VII. CICS Technical Notes.
1. APAR PQ67142 reports discrepancies between the ABEND codes in CICS
type 110-1 (CICSTRAN dataset) and the codes in DHFAC2236 messages.
VIII. Windows NT Technical Notes.
IX. Incompatibilities and Installation of MXG 20.20.
1. Incompatibilities introduced in MXG 20.20 (since MXG 19.19):
See CHANGES.
2. Installation and re-installation procedures are described in detail
in member INSTALL (which also lists common Error/Warning messages a
new user might encounter), and sample JCL is in member JCLINSTL.
X. Online Documentation of MXG Software.
MXG Documentation is now described in member DOCUMENT.
XI. Changes Log
--------------------------Changes Log---------------------------------
You MUST read each Change description to determine if a Change will
impact your site. All changes have been made in this MXG Library.
Member CHANGES always identifies the actual version and release of
MXG Software that is contained in that library.
The CHANGES selection on our homepage at http://www.MXG.com
is always the most current information on MXG Software status,
and is frequently updated.
Important changes are also posted to the MXG-L ListServer, which is
also described by a selection on the homepage. Please subscribe.

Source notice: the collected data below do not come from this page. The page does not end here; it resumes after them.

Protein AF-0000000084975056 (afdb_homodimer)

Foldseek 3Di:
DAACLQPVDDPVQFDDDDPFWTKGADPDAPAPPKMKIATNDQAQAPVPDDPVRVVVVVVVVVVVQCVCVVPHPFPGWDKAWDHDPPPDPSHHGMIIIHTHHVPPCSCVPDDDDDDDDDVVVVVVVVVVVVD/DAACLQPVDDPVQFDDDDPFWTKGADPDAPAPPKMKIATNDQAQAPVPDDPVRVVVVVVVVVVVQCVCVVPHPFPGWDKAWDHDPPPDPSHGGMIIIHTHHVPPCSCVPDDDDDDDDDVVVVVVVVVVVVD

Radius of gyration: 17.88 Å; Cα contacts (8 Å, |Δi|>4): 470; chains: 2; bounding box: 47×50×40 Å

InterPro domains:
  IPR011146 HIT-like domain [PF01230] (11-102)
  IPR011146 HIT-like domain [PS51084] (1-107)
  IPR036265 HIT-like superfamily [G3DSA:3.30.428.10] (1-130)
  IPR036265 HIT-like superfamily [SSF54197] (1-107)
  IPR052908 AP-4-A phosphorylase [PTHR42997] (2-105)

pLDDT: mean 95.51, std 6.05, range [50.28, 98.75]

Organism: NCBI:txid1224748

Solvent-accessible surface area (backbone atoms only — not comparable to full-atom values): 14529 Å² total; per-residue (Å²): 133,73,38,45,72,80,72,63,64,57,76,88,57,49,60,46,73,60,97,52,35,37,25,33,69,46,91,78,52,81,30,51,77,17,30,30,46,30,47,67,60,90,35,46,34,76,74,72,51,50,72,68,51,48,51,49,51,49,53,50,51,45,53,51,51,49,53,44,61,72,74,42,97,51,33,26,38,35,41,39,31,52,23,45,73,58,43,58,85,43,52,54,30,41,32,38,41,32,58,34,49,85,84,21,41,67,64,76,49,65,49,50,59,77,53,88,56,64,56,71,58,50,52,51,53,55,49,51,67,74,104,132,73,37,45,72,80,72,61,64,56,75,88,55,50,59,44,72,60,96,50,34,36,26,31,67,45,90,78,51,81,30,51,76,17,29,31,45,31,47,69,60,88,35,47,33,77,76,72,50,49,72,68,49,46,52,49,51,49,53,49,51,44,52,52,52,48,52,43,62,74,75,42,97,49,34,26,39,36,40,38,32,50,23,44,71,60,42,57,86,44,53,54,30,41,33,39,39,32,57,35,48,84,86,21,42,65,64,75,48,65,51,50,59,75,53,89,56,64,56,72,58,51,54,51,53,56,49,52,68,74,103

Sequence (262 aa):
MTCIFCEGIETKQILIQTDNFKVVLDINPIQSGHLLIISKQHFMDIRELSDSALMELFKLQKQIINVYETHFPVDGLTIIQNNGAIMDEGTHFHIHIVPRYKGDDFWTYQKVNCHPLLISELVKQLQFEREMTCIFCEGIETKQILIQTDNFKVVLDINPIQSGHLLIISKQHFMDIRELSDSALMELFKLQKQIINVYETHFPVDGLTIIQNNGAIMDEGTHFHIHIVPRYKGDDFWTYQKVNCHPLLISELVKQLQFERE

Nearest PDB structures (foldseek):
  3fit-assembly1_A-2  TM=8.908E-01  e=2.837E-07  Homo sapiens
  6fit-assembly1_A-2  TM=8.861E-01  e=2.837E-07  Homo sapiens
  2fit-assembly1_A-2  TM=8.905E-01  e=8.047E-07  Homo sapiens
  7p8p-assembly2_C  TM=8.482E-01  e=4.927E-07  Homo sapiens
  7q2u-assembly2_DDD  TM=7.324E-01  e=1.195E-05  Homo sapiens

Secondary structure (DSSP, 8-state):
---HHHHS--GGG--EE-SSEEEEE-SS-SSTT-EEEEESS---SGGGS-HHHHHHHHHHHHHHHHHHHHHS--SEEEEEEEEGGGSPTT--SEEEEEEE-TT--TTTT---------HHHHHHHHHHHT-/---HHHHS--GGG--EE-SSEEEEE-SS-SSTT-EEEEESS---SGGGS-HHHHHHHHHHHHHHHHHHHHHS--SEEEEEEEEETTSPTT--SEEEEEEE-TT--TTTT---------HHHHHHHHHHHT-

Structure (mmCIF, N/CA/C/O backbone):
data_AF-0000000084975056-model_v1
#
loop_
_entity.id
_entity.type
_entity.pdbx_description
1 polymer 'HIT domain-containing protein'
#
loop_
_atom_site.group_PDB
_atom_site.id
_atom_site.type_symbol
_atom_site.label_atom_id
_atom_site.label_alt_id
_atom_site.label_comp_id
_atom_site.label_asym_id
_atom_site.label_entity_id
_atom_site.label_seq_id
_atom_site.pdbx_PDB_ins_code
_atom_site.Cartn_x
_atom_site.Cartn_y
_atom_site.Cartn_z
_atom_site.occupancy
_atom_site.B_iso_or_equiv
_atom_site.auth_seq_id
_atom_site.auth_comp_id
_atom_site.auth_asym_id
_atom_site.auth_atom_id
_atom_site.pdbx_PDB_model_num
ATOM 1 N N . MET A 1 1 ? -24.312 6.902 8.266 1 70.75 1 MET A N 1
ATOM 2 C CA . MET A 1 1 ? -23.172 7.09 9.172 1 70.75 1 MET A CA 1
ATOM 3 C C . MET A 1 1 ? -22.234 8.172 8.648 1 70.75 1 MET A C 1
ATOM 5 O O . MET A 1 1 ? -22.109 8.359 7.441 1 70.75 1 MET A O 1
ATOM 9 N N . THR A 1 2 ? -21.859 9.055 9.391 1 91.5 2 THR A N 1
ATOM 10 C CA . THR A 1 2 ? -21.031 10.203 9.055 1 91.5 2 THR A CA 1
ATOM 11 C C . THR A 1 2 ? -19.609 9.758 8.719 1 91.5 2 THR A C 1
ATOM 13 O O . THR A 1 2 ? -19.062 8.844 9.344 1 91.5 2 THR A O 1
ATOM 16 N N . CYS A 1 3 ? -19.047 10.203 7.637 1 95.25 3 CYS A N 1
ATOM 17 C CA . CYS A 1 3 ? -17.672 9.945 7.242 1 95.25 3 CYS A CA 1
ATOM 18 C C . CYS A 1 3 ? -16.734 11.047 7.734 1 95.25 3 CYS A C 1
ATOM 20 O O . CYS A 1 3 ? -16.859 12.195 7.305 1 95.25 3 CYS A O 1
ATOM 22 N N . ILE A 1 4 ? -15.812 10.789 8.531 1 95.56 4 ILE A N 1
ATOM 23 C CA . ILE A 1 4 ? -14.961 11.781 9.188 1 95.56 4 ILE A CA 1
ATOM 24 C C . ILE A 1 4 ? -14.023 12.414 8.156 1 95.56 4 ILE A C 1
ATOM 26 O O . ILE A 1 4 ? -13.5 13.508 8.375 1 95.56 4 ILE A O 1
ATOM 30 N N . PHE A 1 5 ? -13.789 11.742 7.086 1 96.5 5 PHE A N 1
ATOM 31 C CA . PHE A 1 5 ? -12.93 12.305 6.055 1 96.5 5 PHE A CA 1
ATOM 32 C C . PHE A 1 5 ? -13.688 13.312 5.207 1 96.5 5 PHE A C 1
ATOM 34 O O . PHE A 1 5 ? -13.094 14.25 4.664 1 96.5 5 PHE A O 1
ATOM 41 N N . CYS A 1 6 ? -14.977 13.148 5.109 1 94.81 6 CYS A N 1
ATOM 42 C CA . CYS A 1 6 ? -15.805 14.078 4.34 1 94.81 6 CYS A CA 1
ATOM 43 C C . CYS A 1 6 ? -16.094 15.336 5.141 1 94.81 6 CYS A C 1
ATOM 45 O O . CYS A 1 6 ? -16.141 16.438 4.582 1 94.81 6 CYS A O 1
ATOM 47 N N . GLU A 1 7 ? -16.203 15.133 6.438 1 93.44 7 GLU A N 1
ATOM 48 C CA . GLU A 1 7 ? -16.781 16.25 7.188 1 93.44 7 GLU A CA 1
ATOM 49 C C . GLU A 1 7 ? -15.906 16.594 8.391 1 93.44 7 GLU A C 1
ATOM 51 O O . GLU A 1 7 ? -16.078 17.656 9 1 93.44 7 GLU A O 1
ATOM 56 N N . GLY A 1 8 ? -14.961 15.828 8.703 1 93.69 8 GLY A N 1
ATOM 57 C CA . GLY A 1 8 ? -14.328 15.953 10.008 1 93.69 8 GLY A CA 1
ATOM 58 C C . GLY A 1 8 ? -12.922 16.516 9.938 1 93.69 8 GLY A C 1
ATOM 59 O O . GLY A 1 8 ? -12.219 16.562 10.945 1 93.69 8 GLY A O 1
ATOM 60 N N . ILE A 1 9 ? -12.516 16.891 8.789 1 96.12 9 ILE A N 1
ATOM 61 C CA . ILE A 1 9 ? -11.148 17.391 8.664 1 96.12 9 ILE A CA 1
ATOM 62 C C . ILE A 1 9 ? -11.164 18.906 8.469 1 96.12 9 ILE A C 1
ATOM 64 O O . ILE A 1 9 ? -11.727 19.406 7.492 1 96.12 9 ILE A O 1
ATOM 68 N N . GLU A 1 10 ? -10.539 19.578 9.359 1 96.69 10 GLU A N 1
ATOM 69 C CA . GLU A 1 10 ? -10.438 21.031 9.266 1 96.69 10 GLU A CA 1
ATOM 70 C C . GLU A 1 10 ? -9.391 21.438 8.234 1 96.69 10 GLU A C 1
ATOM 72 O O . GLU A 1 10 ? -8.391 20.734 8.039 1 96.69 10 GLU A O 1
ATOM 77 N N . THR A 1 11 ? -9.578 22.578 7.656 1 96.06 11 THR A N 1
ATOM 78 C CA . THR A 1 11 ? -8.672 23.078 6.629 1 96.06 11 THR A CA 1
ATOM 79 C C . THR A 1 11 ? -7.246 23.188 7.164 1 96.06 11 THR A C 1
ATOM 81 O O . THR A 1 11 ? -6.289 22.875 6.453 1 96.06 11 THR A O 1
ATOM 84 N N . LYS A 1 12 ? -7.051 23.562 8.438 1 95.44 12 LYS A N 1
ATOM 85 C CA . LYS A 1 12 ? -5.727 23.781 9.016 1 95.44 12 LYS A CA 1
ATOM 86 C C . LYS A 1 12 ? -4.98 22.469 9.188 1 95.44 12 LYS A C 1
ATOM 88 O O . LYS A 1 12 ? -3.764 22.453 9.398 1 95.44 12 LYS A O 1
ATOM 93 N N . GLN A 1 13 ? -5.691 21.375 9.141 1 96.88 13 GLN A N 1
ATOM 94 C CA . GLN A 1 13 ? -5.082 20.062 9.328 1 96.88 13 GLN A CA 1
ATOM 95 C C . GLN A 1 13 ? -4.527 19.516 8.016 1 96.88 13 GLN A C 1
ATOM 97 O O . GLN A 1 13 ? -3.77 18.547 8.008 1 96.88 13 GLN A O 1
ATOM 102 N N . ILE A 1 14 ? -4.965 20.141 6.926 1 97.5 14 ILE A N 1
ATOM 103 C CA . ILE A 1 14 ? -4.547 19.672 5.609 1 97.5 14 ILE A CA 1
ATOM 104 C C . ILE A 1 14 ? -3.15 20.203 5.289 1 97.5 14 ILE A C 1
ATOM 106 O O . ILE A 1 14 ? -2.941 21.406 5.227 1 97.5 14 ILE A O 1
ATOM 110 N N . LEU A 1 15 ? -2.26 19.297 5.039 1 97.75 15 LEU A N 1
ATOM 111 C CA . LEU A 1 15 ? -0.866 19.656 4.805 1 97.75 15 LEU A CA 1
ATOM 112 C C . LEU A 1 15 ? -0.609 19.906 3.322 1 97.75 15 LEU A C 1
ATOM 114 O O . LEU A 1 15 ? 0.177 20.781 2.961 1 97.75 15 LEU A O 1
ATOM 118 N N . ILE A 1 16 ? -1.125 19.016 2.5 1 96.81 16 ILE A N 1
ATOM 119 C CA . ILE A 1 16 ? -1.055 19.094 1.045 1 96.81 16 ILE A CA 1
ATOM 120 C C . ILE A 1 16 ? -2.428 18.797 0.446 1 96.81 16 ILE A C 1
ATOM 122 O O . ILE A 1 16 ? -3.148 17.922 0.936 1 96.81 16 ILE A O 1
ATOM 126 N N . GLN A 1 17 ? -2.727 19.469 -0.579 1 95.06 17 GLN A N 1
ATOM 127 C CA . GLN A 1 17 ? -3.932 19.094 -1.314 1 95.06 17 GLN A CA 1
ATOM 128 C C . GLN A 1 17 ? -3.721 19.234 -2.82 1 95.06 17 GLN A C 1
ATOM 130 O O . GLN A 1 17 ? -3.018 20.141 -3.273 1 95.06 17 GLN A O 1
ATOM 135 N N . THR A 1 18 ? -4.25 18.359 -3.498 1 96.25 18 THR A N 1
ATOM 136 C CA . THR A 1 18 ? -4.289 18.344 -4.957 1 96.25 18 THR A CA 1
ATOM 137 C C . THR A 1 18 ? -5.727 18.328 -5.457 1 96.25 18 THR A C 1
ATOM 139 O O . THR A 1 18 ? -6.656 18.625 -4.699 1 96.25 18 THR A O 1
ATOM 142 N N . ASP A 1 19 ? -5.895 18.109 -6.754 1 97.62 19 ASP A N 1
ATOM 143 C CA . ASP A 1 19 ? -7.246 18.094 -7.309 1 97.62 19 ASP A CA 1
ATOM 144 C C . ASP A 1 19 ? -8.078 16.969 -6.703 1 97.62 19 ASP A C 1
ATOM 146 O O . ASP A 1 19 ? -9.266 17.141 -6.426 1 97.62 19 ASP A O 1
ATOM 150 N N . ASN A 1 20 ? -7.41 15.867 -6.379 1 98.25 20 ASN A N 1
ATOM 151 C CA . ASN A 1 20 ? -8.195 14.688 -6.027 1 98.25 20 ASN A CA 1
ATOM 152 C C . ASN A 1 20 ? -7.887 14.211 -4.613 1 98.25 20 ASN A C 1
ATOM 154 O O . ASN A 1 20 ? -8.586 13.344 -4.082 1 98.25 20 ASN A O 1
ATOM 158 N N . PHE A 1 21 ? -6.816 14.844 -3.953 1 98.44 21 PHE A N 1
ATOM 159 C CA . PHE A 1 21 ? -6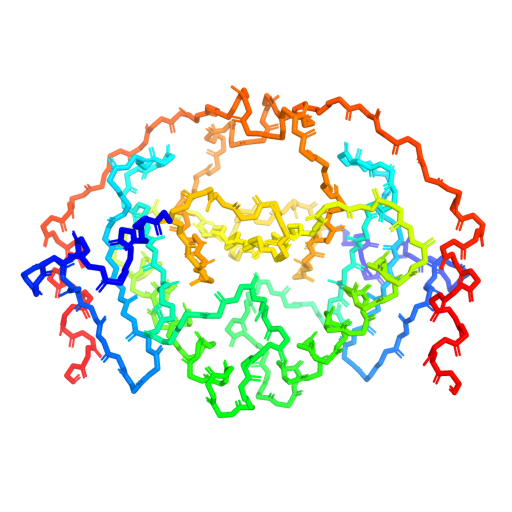.395 14.25 -2.688 1 98.44 21 PHE A CA 1
ATOM 160 C C . PHE A 1 21 ? -6.059 15.336 -1.672 1 98.44 21 PHE A C 1
ATOM 162 O O . PHE A 1 21 ? -5.781 16.484 -2.045 1 98.44 21 PHE A O 1
ATOM 169 N N . LYS A 1 22 ? -6.156 14.984 -0.417 1 98.12 22 LYS A N 1
ATOM 170 C CA . LYS A 1 22 ? -5.633 15.766 0.699 1 98.12 22 LYS A CA 1
ATOM 171 C C . LYS A 1 22 ? -4.754 14.914 1.606 1 98.12 22 LYS A C 1
ATOM 173 O O . LYS A 1 22 ? -4.996 13.719 1.77 1 98.12 22 LYS A O 1
ATOM 178 N N . VAL A 1 23 ? -3.729 15.508 2.172 1 98.56 23 VAL A N 1
ATOM 179 C CA . VAL A 1 23 ? -2.779 14.828 3.047 1 98.56 23 VAL A CA 1
ATOM 180 C C . VAL A 1 23 ? -2.891 15.383 4.465 1 98.56 23 VAL A C 1
ATOM 182 O O . VAL A 1 23 ? -2.867 16.609 4.664 1 98.56 23 VAL A O 1
ATOM 185 N N . VAL A 1 24 ? -3.004 14.516 5.434 1 98.5 24 VAL A N 1
ATOM 186 C CA . VAL A 1 24 ? -3.09 14.914 6.836 1 98.5 24 VAL A CA 1
ATOM 187 C C . VAL A 1 24 ? -2.252 13.969 7.695 1 98.5 24 VAL A C 1
ATOM 189 O O . VAL A 1 24 ? -1.854 12.898 7.238 1 98.5 24 VAL A O 1
ATOM 192 N N . LEU A 1 25 ? -1.975 14.398 8.891 1 98.38 25 LEU A N 1
ATOM 193 C CA . LEU A 1 25 ? -1.399 13.5 9.891 1 98.38 25 LEU A CA 1
ATOM 194 C C . LEU A 1 25 ? -2.459 12.547 10.438 1 98.38 25 LEU A C 1
ATOM 196 O O . LEU A 1 25 ? -3.588 12.961 10.703 1 98.38 25 LEU A O 1
ATOM 200 N N . ASP A 1 26 ? -2.105 11.312 10.508 1 97.69 26 ASP A N 1
ATOM 201 C CA . ASP A 1 26 ? -3.021 10.391 11.172 1 97.69 26 ASP A CA 1
ATOM 202 C C . ASP A 1 26 ? -3.182 10.742 12.648 1 97.69 26 ASP A C 1
ATOM 204 O O . ASP A 1 26 ? -2.197 11 13.344 1 97.69 26 ASP A O 1
ATOM 208 N N . ILE A 1 27 ? -4.352 10.727 13.141 1 95.31 27 ILE A N 1
ATOM 209 C CA . ILE A 1 27 ? -4.621 11.133 14.516 1 95.31 27 ILE A CA 1
ATOM 210 C C . ILE A 1 27 ? -4.32 9.969 15.461 1 95.31 27 ILE A C 1
ATOM 212 O O . ILE A 1 27 ? -4.234 10.156 16.672 1 95.31 27 ILE A O 1
ATOM 216 N N . ASN A 1 28 ? -4.254 8.773 15.023 1 94.62 28 ASN A N 1
ATOM 217 C CA . ASN A 1 28 ? -3.834 7.578 15.742 1 94.62 28 ASN A CA 1
ATOM 218 C C . ASN A 1 28 ? -2.65 6.902 15.062 1 94.62 28 ASN A C 1
ATOM 220 O O . ASN A 1 28 ? -2.768 5.773 14.578 1 94.62 28 ASN A O 1
ATOM 224 N N . PRO A 1 29 ? -1.549 7.527 15.102 1 96.88 29 PRO A N 1
ATOM 225 C CA . PRO A 1 29 ? -0.414 7.078 14.297 1 96.88 29 PRO A CA 1
ATOM 226 C C . PRO A 1 29 ? 0.195 5.773 14.805 1 96.88 29 PRO A C 1
ATOM 228 O O . PRO A 1 29 ? 0.278 5.559 16.016 1 96.88 29 PRO A O 1
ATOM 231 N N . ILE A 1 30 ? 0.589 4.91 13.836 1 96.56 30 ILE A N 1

The actual code implementation of some changes in MXG SOURCLIB may be
different than described in the change text (which might have printed
only the critical part of the correction that need be made by users).
Scan each source member named in any impacting change for any comments
at the beginning of the member for additional documentation, since the
documentation of new datasets, variables, validation status, and notes,
are often found in comments in the source members.
Alphabetical list of important changes after MXG 19.19 now in MXG 20.20:
Dataset/
Member Change Description
See Member CHANGES or CHANGESS in your MXG Source Library, or
on the homepage www.mxg.com.
Inverse chronological list of all Changes:
Changes 20.341 thru 20.001 are contained in member CHANGES.